PA OKs overtime; Move will cost city but keep fire insurance rating stable

Port Angeles Fire Chief Ken Dubuc

Port Angeles Fire Chief Ken Dubuc

PORT ANGELES — The Port Angeles City Council agreed on a split vote to guarantee minimum 24-hour staffing of five personnel in the fire department through July, a move that will cost overtime.

The council’s action Tuesday ensures that fire insurance rates for homeowners and entrepreneurs won’t increase, at least through the first half of 2017, Fire Chief Ken Dubuc said.

The 5-2 vote, with council members Lee Whetham and Michael Merideth dissenting, seals a memorandum of understanding between the city and the International Association of Firefighters Local 656 under which staffing requirement begins Jan. 1.

Whetham said he could not support “a mandatory six-month period of overtime” and expressed support for moving faster on hiring full-time employees to fill the department’s staffing needs.

But council member Dan Gase said it was a good first step.

“It gets the insurance issue taken care of,” Gase said. “We are making progress. We’re just about there.”

Dubuc said the overtime could cost an estimated $60,000 of the $120,000 budgeted for extra department hours in 2017.

The Washington Surveying and Rating Bureau (WSRB), an insurance underwriter, recommended downgrading the city’s fire insurance rating from 4 to 5 due to staff workloads, low staffing numbers, pumper capacity, the need for additional officers, the lack of a reserve ladder truck, limited prevention certification and programs, and after-hours refueling issues, Dubuc said.

Council members also agreed to hold a Feb. 28 work session — a month earlier than planned — to discuss options for funding at least two full-time positions that Dubuc said are needed to reduce individual firefighters’ call-volume workloads but which would only be employing a bandage approach to the issue.

Dubuc’s intention is to hire two more firefighters by July, he said.

But he said Wednesday four more firefighters actually are needed at a total cost of about $300,000 in salary and benefits.

“To even come close to maximizing any sort of efficiency, it would be four [new firefighters],” Dubuc said.

Dubuc added that Local 656 agreed to lower the starting wage of new hires by 10 percent, with $56,000 annually the entry-level pay.

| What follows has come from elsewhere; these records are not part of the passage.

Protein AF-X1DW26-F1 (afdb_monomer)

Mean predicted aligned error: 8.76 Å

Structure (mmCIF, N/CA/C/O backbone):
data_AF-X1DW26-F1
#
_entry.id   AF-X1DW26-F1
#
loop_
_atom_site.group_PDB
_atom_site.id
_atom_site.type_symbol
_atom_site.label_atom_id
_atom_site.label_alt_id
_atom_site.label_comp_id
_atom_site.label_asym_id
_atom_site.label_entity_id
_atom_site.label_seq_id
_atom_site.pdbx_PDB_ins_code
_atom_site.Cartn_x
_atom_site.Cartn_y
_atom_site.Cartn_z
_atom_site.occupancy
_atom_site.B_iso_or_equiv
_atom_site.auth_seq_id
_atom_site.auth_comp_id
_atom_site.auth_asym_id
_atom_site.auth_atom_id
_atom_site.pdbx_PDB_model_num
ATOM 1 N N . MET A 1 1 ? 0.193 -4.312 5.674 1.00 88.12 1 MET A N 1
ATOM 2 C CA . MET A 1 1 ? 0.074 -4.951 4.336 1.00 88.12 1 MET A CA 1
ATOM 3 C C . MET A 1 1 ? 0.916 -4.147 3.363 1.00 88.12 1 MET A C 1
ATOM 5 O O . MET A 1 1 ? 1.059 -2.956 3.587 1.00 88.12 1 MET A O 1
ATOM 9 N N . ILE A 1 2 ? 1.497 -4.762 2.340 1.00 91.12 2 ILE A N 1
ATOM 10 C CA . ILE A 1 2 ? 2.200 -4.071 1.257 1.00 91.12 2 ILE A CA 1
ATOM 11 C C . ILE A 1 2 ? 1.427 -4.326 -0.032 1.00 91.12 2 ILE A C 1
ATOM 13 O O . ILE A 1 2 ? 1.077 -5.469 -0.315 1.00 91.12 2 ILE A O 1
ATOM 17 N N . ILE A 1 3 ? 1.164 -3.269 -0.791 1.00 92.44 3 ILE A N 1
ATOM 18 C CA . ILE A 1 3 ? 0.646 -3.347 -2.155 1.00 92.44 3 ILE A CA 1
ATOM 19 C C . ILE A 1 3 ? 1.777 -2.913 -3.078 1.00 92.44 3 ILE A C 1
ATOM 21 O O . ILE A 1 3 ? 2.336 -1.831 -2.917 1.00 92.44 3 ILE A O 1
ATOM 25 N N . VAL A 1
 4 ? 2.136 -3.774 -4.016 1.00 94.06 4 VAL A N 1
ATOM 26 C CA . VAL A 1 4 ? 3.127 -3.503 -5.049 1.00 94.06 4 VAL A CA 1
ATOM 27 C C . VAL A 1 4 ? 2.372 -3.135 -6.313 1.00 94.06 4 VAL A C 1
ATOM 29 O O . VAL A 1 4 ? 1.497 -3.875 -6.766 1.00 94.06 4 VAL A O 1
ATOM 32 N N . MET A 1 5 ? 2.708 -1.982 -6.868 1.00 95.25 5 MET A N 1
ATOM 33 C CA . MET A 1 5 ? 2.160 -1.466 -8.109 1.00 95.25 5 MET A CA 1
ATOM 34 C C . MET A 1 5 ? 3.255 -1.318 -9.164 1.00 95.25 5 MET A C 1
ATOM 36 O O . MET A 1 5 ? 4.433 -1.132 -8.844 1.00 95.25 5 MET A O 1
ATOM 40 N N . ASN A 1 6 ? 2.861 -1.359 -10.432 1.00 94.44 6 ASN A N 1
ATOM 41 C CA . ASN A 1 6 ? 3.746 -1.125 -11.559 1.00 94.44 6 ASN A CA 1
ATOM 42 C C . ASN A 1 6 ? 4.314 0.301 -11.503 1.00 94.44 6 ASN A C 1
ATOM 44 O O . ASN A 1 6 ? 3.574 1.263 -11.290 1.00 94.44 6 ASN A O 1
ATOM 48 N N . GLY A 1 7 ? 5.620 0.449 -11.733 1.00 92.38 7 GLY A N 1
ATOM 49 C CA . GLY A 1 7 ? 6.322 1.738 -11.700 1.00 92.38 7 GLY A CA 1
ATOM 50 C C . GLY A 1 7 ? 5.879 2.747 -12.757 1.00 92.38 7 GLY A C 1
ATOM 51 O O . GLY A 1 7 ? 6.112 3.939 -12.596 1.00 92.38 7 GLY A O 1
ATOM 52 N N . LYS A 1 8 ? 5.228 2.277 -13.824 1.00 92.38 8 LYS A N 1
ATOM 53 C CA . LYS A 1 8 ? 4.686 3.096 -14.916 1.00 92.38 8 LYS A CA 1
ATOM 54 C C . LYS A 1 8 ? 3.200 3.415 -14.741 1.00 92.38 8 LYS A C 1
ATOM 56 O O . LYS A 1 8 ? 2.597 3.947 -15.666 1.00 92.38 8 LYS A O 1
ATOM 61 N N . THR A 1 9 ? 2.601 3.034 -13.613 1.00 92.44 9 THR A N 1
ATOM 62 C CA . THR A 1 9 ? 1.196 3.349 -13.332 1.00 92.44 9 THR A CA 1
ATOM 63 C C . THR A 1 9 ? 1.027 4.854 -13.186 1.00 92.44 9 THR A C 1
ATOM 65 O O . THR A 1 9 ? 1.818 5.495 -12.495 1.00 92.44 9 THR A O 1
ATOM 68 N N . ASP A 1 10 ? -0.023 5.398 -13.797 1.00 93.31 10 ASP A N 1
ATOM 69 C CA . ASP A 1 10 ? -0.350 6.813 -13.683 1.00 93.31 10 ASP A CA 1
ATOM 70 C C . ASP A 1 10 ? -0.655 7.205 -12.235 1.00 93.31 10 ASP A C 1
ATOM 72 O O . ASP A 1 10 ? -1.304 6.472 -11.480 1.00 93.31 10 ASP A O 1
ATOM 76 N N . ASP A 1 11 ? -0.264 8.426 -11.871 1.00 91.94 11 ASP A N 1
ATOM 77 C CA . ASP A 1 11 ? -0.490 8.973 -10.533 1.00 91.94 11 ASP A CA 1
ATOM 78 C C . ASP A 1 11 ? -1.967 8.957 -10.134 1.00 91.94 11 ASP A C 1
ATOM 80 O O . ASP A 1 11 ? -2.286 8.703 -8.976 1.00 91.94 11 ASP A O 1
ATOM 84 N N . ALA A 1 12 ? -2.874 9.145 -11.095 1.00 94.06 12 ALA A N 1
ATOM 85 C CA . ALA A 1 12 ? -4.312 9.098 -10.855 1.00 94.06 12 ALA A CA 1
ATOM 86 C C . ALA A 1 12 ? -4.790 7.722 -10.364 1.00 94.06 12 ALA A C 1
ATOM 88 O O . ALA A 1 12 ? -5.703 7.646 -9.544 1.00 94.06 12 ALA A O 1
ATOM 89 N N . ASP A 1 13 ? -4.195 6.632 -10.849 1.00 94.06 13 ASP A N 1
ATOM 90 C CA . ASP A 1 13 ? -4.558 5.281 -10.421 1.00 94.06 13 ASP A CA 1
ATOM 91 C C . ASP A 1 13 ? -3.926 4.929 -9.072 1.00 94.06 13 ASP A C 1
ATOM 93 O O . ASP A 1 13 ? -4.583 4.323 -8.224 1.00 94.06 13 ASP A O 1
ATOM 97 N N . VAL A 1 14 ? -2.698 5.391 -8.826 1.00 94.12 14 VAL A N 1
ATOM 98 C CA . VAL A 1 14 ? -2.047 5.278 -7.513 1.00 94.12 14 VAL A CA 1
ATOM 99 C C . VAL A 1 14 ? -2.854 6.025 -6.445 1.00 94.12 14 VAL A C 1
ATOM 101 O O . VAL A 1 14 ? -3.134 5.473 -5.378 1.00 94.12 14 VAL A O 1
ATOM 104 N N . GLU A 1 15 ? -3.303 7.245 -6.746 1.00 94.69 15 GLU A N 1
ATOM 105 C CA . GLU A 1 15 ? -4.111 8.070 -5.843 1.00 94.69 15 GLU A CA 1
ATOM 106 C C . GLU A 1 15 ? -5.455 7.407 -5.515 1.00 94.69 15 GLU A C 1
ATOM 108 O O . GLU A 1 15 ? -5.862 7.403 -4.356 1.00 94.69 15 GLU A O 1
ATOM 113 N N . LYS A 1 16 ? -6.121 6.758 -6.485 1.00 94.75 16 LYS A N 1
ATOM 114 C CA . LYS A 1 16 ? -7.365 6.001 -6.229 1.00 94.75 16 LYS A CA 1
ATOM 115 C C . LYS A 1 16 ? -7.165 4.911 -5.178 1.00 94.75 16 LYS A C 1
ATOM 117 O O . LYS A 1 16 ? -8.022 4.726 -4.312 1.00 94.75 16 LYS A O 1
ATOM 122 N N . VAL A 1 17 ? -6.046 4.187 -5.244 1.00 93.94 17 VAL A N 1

Benefits will be an additional approximately $15,000 a year based on the number of dependents.

Dubuc said the extra staffing could be funded, at least in part, by an increase in Medic 1 fees paid by residents and businesses on their utility bills.

Medic 1 fees that pay for emergency medical services are $6.04 a month for residential customers and will increase to $6.28 in January, Dubuc said.

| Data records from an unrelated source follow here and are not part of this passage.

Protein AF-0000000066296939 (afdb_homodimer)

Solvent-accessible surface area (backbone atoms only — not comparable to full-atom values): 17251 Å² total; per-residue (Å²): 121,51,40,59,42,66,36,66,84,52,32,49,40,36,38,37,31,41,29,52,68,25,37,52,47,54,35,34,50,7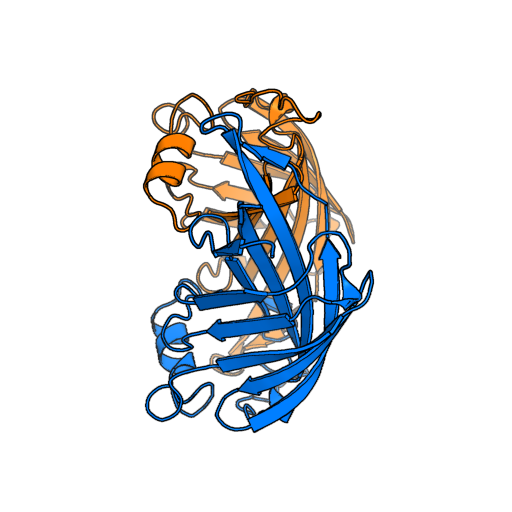7,40,66,49,60,48,58,45,45,41,91,90,37,58,62,57,40,40,41,41,36,40,33,32,58,71,39,46,45,52,90,39,69,71,60,38,54,52,46,31,30,72,62,44,42,24,28,90,83,26,65,56,29,38,39,38,51,75,44,32,54,86,46,35,37,32,25,41,36,31,36,56,89,34,73,45,80,46,74,32,44,36,46,70,56,53,74,29,48,39,78,87,80,63,46,37,31,34,17,40,38,39,35,45,73,41,58,40,56,83,41,71,33,66,72,69,46,76,30,88,76,60,65,39,39,49,53,60,51,37,38,38,45,33,37,47,24,27,41,51,46,120,120,51,40,59,44,67,36,67,84,52,32,49,41,35,37,38,32,40,29,54,68,25,38,50,47,53,34,36,49,76,40,67,50,60,48,58,46,45,41,91,91,37,58,62,55,40,39,40,42,37,40,33,32,57,72,38,46,45,51,90,39,69,70,58,38,55,51,45,32,30,73,62,44,42,24,28,90,85,26,64,54,28,38,38,38,51,75,43,31,55,84,48,34,36,32,25,42,37,31,38,56,89,34,74,46,80,45,74,32,41,38,46,70,56,53,76,29,46,38,80,87,79,63,46,35,31,33,18,40,38,38,34,45,72,42,58,41,56,83,40,71,33,66,74,67,45,75,30,88,76,61,63,39,39,49,52,59,51,36,37,38,43,33,37,45,25,26,40,52,43,119

Nearest PDB structures (foldseek):
  3hpe-assembly1_B  TM=9.281E-01  e=3.791E-15  Helicobacter pylori
  7bwl-assembly1_A  TM=8.768E-01  e=7.244E-16  Pseudomonas aeruginosa PAO1
  1y0g-assembly2_D  TM=8.792E-01  e=8.444E-15  Escherichia coli
  5ixh-assembly1_A  TM=8.563E-01  e=3.917E-12  Burkholderia cenocepacia BC7
  5w17-assembly1_A  TM=7.625E-01  e=2.979E-11  Campylobacter jejuni subsp. jejuni NCTC 11168 = ATCC 700819

Secondary structure (DSSP, 8-state):
-PEEEEEEEEEEEEEEEEETTTEEEEEEES-EEEEEEEETTEEEEEEEEEEE-GGGEE-S-HHHHHHHHSTTTT-TTT---EEEEEEEE-SSEEEEEEEETTEEEEEEEEEEEEEEEE-TTT--EEEEEEEEEEEEGGGGT-----B-TTSSBSEEEEEEEEEEEEEEEE-/-PEEEEEEEEEEEEEEEEETTTEEEEEEES-EEEEEEEETTEEEEEEEEEEE-GGGEE-S-HHHHHHHHSTTTT-TTT---EEEEEEEE-SSEEEEEEEETTEEEEEEEEEEEEEEEE-TTT--EEEEEEEEEEEEGGGGT-----B-TTSSBSEEEEEEEEEEEEEEEE-

Structure (mmCIF, N/CA/C/O backbone):
data_AF-0000000066296939-model_v1
#
loop_
_entity.id
_entity.type
_entity.pdbx_description
1 polymer 'UPF0312 protein SERP2314'
#
loop_
_atom_site.group_PDB
_atom_site.id
_atom_site.type_symbol
_atom_site.label_atom_id
_atom_site.label_alt_id
_atom_site.label_comp_id
_atom_site.label_asym_id
_atom_site.label_entity_id
_atom_site.label_seq_id
_atom_site.pdbx_PDB_ins_code
_atom_site.Cartn_x
_atom_site.Cartn_y
_atom_site.Cartn_z
_atom_site.occupancy
_atom_site.B_iso_or_equiv
_atom_site.auth_seq_id
_atom_site.auth_comp_id
_atom_site.auth_asym_id
_atom_site.auth_atom_id
_atom_site.pdbx_PDB_model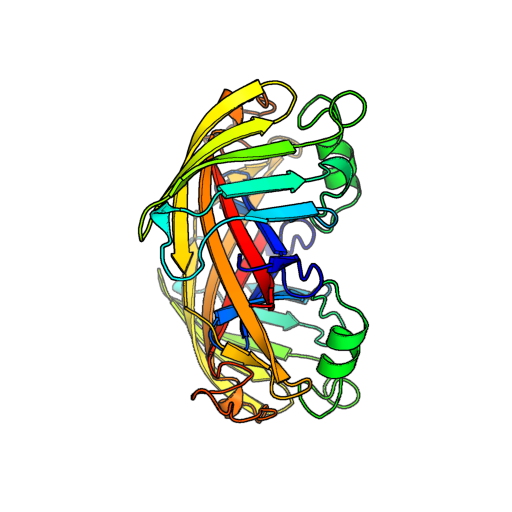_num
ATOM 1 N N . MET A 1 1 ? 7.195 -30.312 -16.75 1 75.62 1 MET A N 1
ATOM 2 C CA . MET A 1 1 ? 6.34 -29.156 -16.5 1 75.62 1 MET A CA 1
ATOM 3 C C . MET A 1 1 ? 6.949 -28.25 -15.445 1 75.62 1 MET A C 1
ATOM 5 O O . MET A 1 1 ? 7.664 -28.719 -14.555 1 75.62 1 MET A O 1
ATOM 9 N N . THR A 1 2 ? 6.844 -26.906 -15.711 1 86.75 2 THR A N 1
ATOM 10 C CA . THR A 1 2 ? 7.43 -25.969 -14.766 1 86.75 2 THR A CA 1
ATOM 11 C C . THR A 1 2 ? 6.766 -26.094 -13.398 1 86.75 2 THR A C 1
ATOM 13 O O . THR A 1 2 ? 5.543 -26.203 -13.305 1 86.75 2 THR A O 1
ATOM 16 N N . LYS A 1 3 ? 7.547 -26.312 -12.422 1 94.56 3 LYS A N 1
ATOM 17 C CA . LYS A 1 3 ? 7.043 -26.297 -11.055 1 94.56 3 LYS A CA 1
ATOM 18 C C . LYS A 1 3 ? 7.191 -24.906 -10.422 1 94.56 3 LYS A C 1
ATOM 20 O O . LYS A 1 3 ? 8.281 -24.328 -10.43 1 94.56 3 LYS A O 1
ATOM 25 N N . PHE A 1 4 ? 6.059 -24.391 -9.938 1 97 4 PHE A N 1
ATOM 26 C CA . PHE A 1 4 ? 6.043 -23.094 -9.273 1 97 4 PHE A CA 1
ATOM 27 C C . PHE A 1 4 ? 5.965 -23.266 -7.762 1 97 4 PHE A C 1
ATOM 29 O O . PHE A 1 4 ? 5.031 -23.875 -7.242 1 97 4 PHE A O 1
ATOM 36 N N . ASN A 1 5 ? 6.871 -22.734 -7.043 1 97.31 5 ASN A N 1
ATOM 37 C CA . ASN A 1 5 ? 6.855 -22.703 -5.586 1 97.31 5 ASN A CA 1
ATOM 38 C C . ASN A 1 5 ? 6.574 -21.312 -5.051 1 97.31 5 ASN A C 1
ATOM 40 O O . ASN A 1 5 ? 7.398 -20.406 -5.207 1 97.31 5 ASN A O 1
ATOM 44 N N . PHE A 1 6 ? 5.469 -21.172 -4.418 1 97.88 6 PHE A N 1
ATOM 45 C CA . PHE A 1 6 ? 5.02 -19.859 -3.947 1 97.88 6 PHE A CA 1
ATOM 46 C C . PHE A 1 6 ? 5.934 -19.344 -2.844 1 97.88 6 PHE A C 1
ATOM 48 O O . PHE A 1 6 ? 6.238 -20.062 -1.892 1 97.88 6 PHE A O 1
ATOM 55 N N . ASP A 1 7 ? 6.438 -18.156 -3.014 1 96.44 7 ASP A N 1
ATOM 56 C CA . ASP A 1 7 ? 7.27 -17.469 -2.035 1 96.44 7 ASP A CA 1
ATOM 57 C C . ASP A 1 7 ? 6.457 -16.438 -1.248 1 96.44 7 ASP A C 1
ATOM 59 O O . ASP A 1 7 ? 6.324 -15.289 -1.668 1 96.44 7 ASP A O 1
ATOM 63 N N . GLN A 1 8 ? 5.914 -16.75 -0.151 1 95.75 8 GLN A N 1
ATOM 64 C CA . GLN A 1 8 ? 5.035 -15.906 0.651 1 95.75 8 GLN A CA 1
ATOM 65 C C . GLN A 1 8 ? 5.77 -14.664 1.144 1 95.75 8 GLN A C 1
ATOM 67 O O . GLN A 1 8 ? 5.184 -13.586 1.23 1 95.75 8 GLN A O 1
ATOM 72 N N . VAL A 1 9 ? 7.016 -14.82 1.437 1 93.25 9 VAL A N 1
ATOM 73 C CA . VAL A 1 9 ? 7.82 -13.766 2.037 1 93.25 9 VAL A CA 1
ATOM 74 C C . VAL A 1 9 ? 7.906 -12.578 1.083 1 93.25 9 VAL A C 1
ATOM 76 O O . VAL A 1 9 ? 7.902 -11.422 1.518 1 93.25 9 VAL A O 1
ATOM 79 N N . HIS A 1 10 ? 8.008 -12.82 -0.212 1 95.12 10 HIS A N 1
ATOM 80 C CA . HIS A 1 10 ? 8.156 -11.773 -1.21 1 95.12 10 HIS A CA 1
ATOM 81 C C . HIS A 1 10 ? 6.855 -11.539 -1.972 1 95.12 10 HIS A C 1
ATOM 83 O O . HIS A 1 10 ? 6.875 -11.148 -3.143 1 95.12 10 HIS A O 1
ATOM 89 N N . SER A 1 11 ? 5.801 -11.836 -1.344 1 97.19 11 SER A N 1
ATOM 90 C CA . SER A 1 11 ? 4.469 -11.617 -1.894 1 97.19 11 SER A CA 1
ATOM 91 C C . SER A 1 11 ? 3.619 -10.766 -0.959 1 97.19 11 SER A C 1
ATOM 93 O O . SER A 1 11 ? 3.857 -10.734 0.25 1 97.19 11 SER A O 1
ATOM 95 N N . ASP A 1 12 ? 2.639 -10.062 -1.54 1 97.5 12 ASP A N 1
ATOM 96 C CA . ASP A 1 12 ? 1.793 -9.195 -0.727 1 97.5 12 ASP A CA 1
ATOM 97 C C . ASP A 1 12 ? 0.459 -8.922 -1.418 1 97.5 12 ASP A C 1
ATOM 99 O O . ASP A 1 12 ? 0.352 -9.039 -2.641 1 97.5 12 ASP A O 1
ATOM 103 N N . ILE A 1 13 ? -0.546 -8.625 -0.635 1 98.06 13 ILE A N 1
ATOM 104 C CA . ILE A 1 13 ? -1.844 -8.133 -1.086 1 98.06 13 ILE A CA 1
ATOM 105 C C . ILE A 1 13 ? -2.221 -6.883 -0.3 1 98.06 13 ILE A C 1
ATOM 107 O O . ILE A 1 13 ? -2.365 -6.93 0.924 1 98.06 13 ILE A O 1
ATOM 111 N N . GLN A 1 14 ? -2.408 -5.805 -0.992 1 98.25 14 GLN A N 1
ATOM 112 C CA . GLN A 1 14 ? -2.789 -4.539 -0.374 1 98.25 14 GLN A CA 1
ATOM 113 C C . GLN A 1 14 ? -4.062 -3.982 -1 1 98.25 14 GLN A C 1
ATOM 115 O O . GLN A 1 14 ? -4.348 -4.238 -2.172 1 98.25 14 GLN A O 1
ATOM 120 N N . PHE A 1 15 ? -4.758 -3.219 -0.178 1 98.62 15 PHE A N 1
ATOM 121 C CA . PHE A 1 15 ? -5.953 -2.555 -0.684 1 98.62 15 PHE A CA 1
ATOM 122 C C . PHE A 1 15 ? -6.074 -1.147 -0.113 1 98.62 15 PHE A C 1
ATOM 124 O O . PHE A 1 15 ? -5.379 -0.798 0.843 1 98.62 15 PHE A O 1
ATOM 131 N N . LYS A 1 16 ? -6.863 -0.358 -0.718 1 98.25 16 LYS A N 1
ATOM 132 C CA . LYS A 1 16 ? -7.23 0.96 -0.207 1 98.25 16 LYS A CA 1
ATOM 133 C C . LYS A 1 16 ? -8.656 1.324 -0.597 1 98.25 16 LYS A C 1
ATOM 135 O O . LYS A 1 16 ? -9.141 0.92 -1.657 1 98.25 16 LYS A O 1
ATOM 140 N N . ILE A 1 17 ? -9.297 2.061 0.195 1 98.31 17 ILE A N 1
ATOM 141 C CA . ILE A 1 17 ? -10.672 2.494 -0.022 1 98.31 17 ILE A CA 1
ATOM 142 C C . ILE A 1 17 ? -10.828 3.951 0.407 1 98.31 17 ILE A C 1
ATOM 144 O O . ILE A 1 17 ? -10.242 4.375 1.408 1 98.31 17 ILE A O 1
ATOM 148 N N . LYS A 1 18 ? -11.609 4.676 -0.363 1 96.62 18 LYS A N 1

Fees could increase in 2017 as a result of Dubuc’s recommendation to the City Council to add firefighter positions through an increase in Medic 1 fees.

The move would cost less and benefit citizens more that an insurance-rating change, which would cost residents money and reap them no additional services, Dubuc said Wednesday.

The insurance-rating change threatened by the WSRB would lead to an average 5 percent increase in rates for residences, or $35 a year on a $600 policy.

It would lead to an average 10 percent increase for a “very small retail business,” or about $178 annually, according to Dubuc’s presentation to the council Tuesday.

A Port Angeles firefighter averages about 1,550 mostly medical-related calls a year compared with 773 for Sequim-area Clallam County Fire District 3 firefighters and 873 for Aberdeen firefighters, Dubuc said.

A seven-part plan, with which WSRB has agreed, has been put in place to stave off the rating change.

Dubuc said completed tasks included adding a 1,500 gallon-per-minute quick-attack pumper, reclassifying a training officer to assistant chief, adding prevention training, adding prevention programs and fulfilling after-hours fuel support.

City Council members finalized the plan Tuesday by approving an interlocal agreement with Fire District No. 3 for access to a reserve ladder truck and adopting the plan for five-person minimum staffing, which doubles the department’s transport capability.

The fire department has not added staff since 1991, Dubuc said.

The department has been at a staffing level of 4.5 emergency personnel on duty per 24-hour shift since then.

During that 25-year period, call volume has increased more than 240 percent.

“The community is basically relying on the fire department more and more every year,” Dubuc said.

“The fire department and 9-1-1 is becoming the safety net.”

Whetham said he did not understand why two people could not be hired sooner rather than “paying for three people and getting two” by paying overtime to existing staff.

But City Manager Dan McKeen said he assumed the City Council would want a sustainable funding mechanism in place to fund the positions.

When Merideth expressed concern that that the council was being asked “at the zero hour” to approve the memo of understanding, McKeen, the city’s former fire chief, appeared to interrupt him in mid-sentence.

McKeen said Dubuc, McKeen’s former assistant chief, brought the staffing issue to council members’ attention in May.

Dubuc warned council members then that unless staffing shortfalls were addressed, the fire insurance rating would be affected.